Can you provide full details of the training setup, I will investigate. In particular: batch size, learning rate schedule, exact model code (pytorch's builtin resnet18 implementation?), momentum, epochs trained, data set preprocessing used (4px random crop?).
Sure.
Most of the code including model is adopted from mmclassification
We use ResNet18 to do the experiment .
batch size is set to 1024 across 4 gpus, each gpu processes 256 images at the same time. image preprocessing includes crop and padding, I believe it's adopted in most of implementations. Total Epochs is 200.

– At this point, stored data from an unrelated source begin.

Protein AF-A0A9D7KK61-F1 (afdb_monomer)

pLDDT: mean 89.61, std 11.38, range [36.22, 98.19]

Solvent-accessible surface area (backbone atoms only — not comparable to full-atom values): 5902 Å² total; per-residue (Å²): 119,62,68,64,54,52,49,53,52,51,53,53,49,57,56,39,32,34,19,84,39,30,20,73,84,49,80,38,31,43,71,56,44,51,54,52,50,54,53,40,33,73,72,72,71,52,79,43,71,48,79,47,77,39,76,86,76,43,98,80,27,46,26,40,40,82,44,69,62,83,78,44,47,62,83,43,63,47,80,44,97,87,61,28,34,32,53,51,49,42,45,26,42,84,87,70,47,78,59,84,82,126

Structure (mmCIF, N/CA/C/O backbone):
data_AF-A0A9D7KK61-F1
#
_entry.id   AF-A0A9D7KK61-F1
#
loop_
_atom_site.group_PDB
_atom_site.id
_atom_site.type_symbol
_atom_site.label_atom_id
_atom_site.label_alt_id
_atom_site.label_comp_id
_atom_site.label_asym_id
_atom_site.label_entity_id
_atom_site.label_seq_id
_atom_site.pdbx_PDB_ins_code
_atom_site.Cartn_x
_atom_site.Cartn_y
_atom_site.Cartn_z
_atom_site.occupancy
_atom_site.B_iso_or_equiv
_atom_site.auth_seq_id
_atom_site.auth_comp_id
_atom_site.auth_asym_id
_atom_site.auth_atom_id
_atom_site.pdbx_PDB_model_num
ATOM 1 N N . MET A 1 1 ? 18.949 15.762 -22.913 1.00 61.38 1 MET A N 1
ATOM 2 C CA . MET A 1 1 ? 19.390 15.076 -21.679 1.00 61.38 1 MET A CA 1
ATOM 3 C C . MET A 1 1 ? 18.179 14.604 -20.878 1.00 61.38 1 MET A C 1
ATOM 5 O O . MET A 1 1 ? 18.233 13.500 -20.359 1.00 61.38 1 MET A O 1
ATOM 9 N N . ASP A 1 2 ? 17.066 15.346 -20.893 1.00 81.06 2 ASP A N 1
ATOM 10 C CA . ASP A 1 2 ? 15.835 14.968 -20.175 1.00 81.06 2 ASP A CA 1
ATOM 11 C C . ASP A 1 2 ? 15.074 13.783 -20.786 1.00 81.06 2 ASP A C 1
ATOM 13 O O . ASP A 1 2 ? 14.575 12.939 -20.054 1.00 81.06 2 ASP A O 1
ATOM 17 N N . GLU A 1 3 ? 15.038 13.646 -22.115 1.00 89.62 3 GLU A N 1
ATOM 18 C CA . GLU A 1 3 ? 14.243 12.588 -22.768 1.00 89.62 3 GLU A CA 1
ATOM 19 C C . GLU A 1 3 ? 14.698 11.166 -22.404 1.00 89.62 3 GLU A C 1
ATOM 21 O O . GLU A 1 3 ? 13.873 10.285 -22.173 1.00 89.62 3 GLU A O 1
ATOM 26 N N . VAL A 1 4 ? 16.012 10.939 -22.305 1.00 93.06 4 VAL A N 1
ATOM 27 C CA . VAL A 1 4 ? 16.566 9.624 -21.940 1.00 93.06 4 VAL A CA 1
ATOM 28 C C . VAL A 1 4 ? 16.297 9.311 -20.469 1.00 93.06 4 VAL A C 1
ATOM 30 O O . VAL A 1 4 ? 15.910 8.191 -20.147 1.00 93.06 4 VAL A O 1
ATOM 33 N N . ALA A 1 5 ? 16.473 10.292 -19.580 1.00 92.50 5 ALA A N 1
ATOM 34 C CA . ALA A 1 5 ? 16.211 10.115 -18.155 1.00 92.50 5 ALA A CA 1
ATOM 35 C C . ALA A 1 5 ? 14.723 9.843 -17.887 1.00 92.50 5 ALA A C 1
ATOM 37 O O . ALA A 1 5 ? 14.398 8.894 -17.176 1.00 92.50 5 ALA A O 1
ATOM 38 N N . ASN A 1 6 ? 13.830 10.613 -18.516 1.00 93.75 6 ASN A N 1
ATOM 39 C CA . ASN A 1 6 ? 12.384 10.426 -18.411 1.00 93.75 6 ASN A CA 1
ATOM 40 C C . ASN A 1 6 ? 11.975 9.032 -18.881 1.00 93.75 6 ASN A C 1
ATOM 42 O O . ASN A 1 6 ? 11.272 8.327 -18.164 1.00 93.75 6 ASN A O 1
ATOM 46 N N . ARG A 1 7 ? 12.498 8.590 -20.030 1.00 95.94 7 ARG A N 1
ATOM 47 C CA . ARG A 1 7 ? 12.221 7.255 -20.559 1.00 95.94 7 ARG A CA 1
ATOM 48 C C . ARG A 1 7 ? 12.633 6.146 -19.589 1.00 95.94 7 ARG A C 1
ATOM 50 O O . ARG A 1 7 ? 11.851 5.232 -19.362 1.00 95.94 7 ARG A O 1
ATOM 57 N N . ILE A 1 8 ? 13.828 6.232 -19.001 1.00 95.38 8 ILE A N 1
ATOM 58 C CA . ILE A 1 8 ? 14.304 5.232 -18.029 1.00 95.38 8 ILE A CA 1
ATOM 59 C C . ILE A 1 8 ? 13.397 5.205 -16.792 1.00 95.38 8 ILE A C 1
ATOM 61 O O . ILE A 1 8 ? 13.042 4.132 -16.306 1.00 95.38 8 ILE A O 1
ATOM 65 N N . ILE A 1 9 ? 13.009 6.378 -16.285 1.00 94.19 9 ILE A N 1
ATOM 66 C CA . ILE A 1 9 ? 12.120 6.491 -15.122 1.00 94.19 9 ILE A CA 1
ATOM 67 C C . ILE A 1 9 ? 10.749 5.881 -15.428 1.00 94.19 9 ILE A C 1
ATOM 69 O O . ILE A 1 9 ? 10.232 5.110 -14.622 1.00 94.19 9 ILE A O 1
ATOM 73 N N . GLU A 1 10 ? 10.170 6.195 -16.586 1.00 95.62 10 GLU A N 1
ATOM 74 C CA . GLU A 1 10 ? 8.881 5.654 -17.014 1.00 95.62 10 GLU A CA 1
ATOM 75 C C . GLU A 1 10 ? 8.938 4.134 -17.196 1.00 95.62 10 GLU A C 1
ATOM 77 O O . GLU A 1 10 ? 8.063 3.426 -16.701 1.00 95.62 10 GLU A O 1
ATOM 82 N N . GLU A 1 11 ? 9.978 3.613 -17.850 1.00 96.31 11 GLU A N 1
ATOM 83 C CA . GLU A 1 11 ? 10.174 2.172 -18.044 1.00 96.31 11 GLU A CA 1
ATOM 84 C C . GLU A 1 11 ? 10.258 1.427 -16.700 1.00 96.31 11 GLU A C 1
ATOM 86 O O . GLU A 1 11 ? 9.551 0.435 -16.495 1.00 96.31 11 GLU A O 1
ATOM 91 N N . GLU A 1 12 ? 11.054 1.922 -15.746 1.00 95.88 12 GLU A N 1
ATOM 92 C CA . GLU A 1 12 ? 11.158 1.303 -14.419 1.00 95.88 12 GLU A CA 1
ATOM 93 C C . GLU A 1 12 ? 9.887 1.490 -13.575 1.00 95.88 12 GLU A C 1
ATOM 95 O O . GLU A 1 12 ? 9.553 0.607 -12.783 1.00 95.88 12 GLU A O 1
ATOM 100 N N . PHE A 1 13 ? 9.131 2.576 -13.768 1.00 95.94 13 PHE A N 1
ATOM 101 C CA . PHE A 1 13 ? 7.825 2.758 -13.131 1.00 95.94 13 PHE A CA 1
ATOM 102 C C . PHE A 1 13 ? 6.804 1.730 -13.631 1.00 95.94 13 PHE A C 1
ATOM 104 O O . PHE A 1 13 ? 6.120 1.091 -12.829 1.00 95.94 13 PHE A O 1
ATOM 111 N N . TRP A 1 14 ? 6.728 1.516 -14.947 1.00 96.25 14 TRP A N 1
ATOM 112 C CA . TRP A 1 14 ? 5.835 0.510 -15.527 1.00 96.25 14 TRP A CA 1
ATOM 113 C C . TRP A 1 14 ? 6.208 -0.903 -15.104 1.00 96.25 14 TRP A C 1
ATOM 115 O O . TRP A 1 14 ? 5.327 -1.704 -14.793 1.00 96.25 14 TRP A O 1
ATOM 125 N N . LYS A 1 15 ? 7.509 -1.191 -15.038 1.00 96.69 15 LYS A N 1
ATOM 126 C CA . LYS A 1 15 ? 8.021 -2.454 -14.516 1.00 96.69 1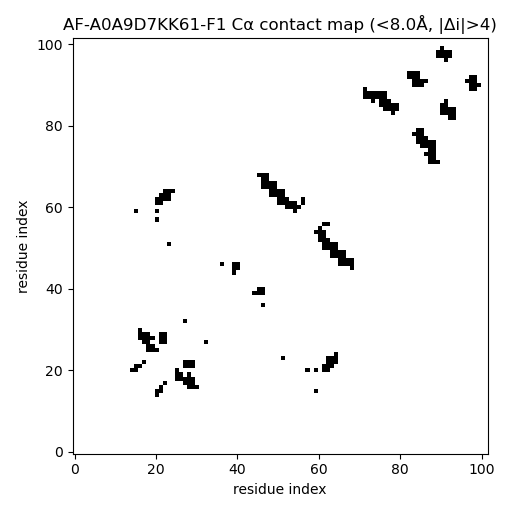5 LYS A CA 1
ATOM 127 C C . LYS A 1 15 ? 7.627 -2.639 -13.058 1.00 96.69 15 LYS A C 1
ATOM 129 O O . LYS A 1 15 ? 7.036 -3.665 -12.747 1.00 96.69 15 LYS A O 1
ATOM 134 N N . TRP A 1 16 ? 7.875 -1.655 -12.192 1.00 97.44 16 TRP A N 1
ATOM 135 C CA . TRP A 1 16 ? 7.449 -1.708 -10.791 1.00 97.44 16 TRP A CA 1
ATOM 136 C C . TRP A 1 16 ? 5.936 -1.925 -10.659 1.00 97.44 16 TRP A C 1
ATOM 138 O O . TRP A 1 16 ? 5.501 -2.643 -9.768 1.00 97.44 16 TRP A O 1
ATOM 148 N N . GLY A 1 17 ? 5.136 -1.370 -11.572 1.00 97.38 17 GLY A N 1
ATOM 149 C CA . GLY A 1 17 ? 3.684 -1.536 -11.594 1.00 97.38 17 GLY A CA 1
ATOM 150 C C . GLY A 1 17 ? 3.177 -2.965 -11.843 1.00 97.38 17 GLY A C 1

For SGDM, learning rate is set to 0.4, momentum is set to 0.9, we decay the learning rate by gamma=0.2 at 60, 120, 160 epochs, the accuracy is 77.6%. I believe we have surpassed the baseline
For MADGRAD, best learning rate I got is 2.5e-3, weight decay I have tried is 0, 1e-4, and 5e-4, For the learning rate scheduler, I have tried the same scheduler of SGDM, and I also try constant learning rate, the best accuracy I got is 74% under these settings.
Thank you for the info, I will investigate when I have time in the coming weeks.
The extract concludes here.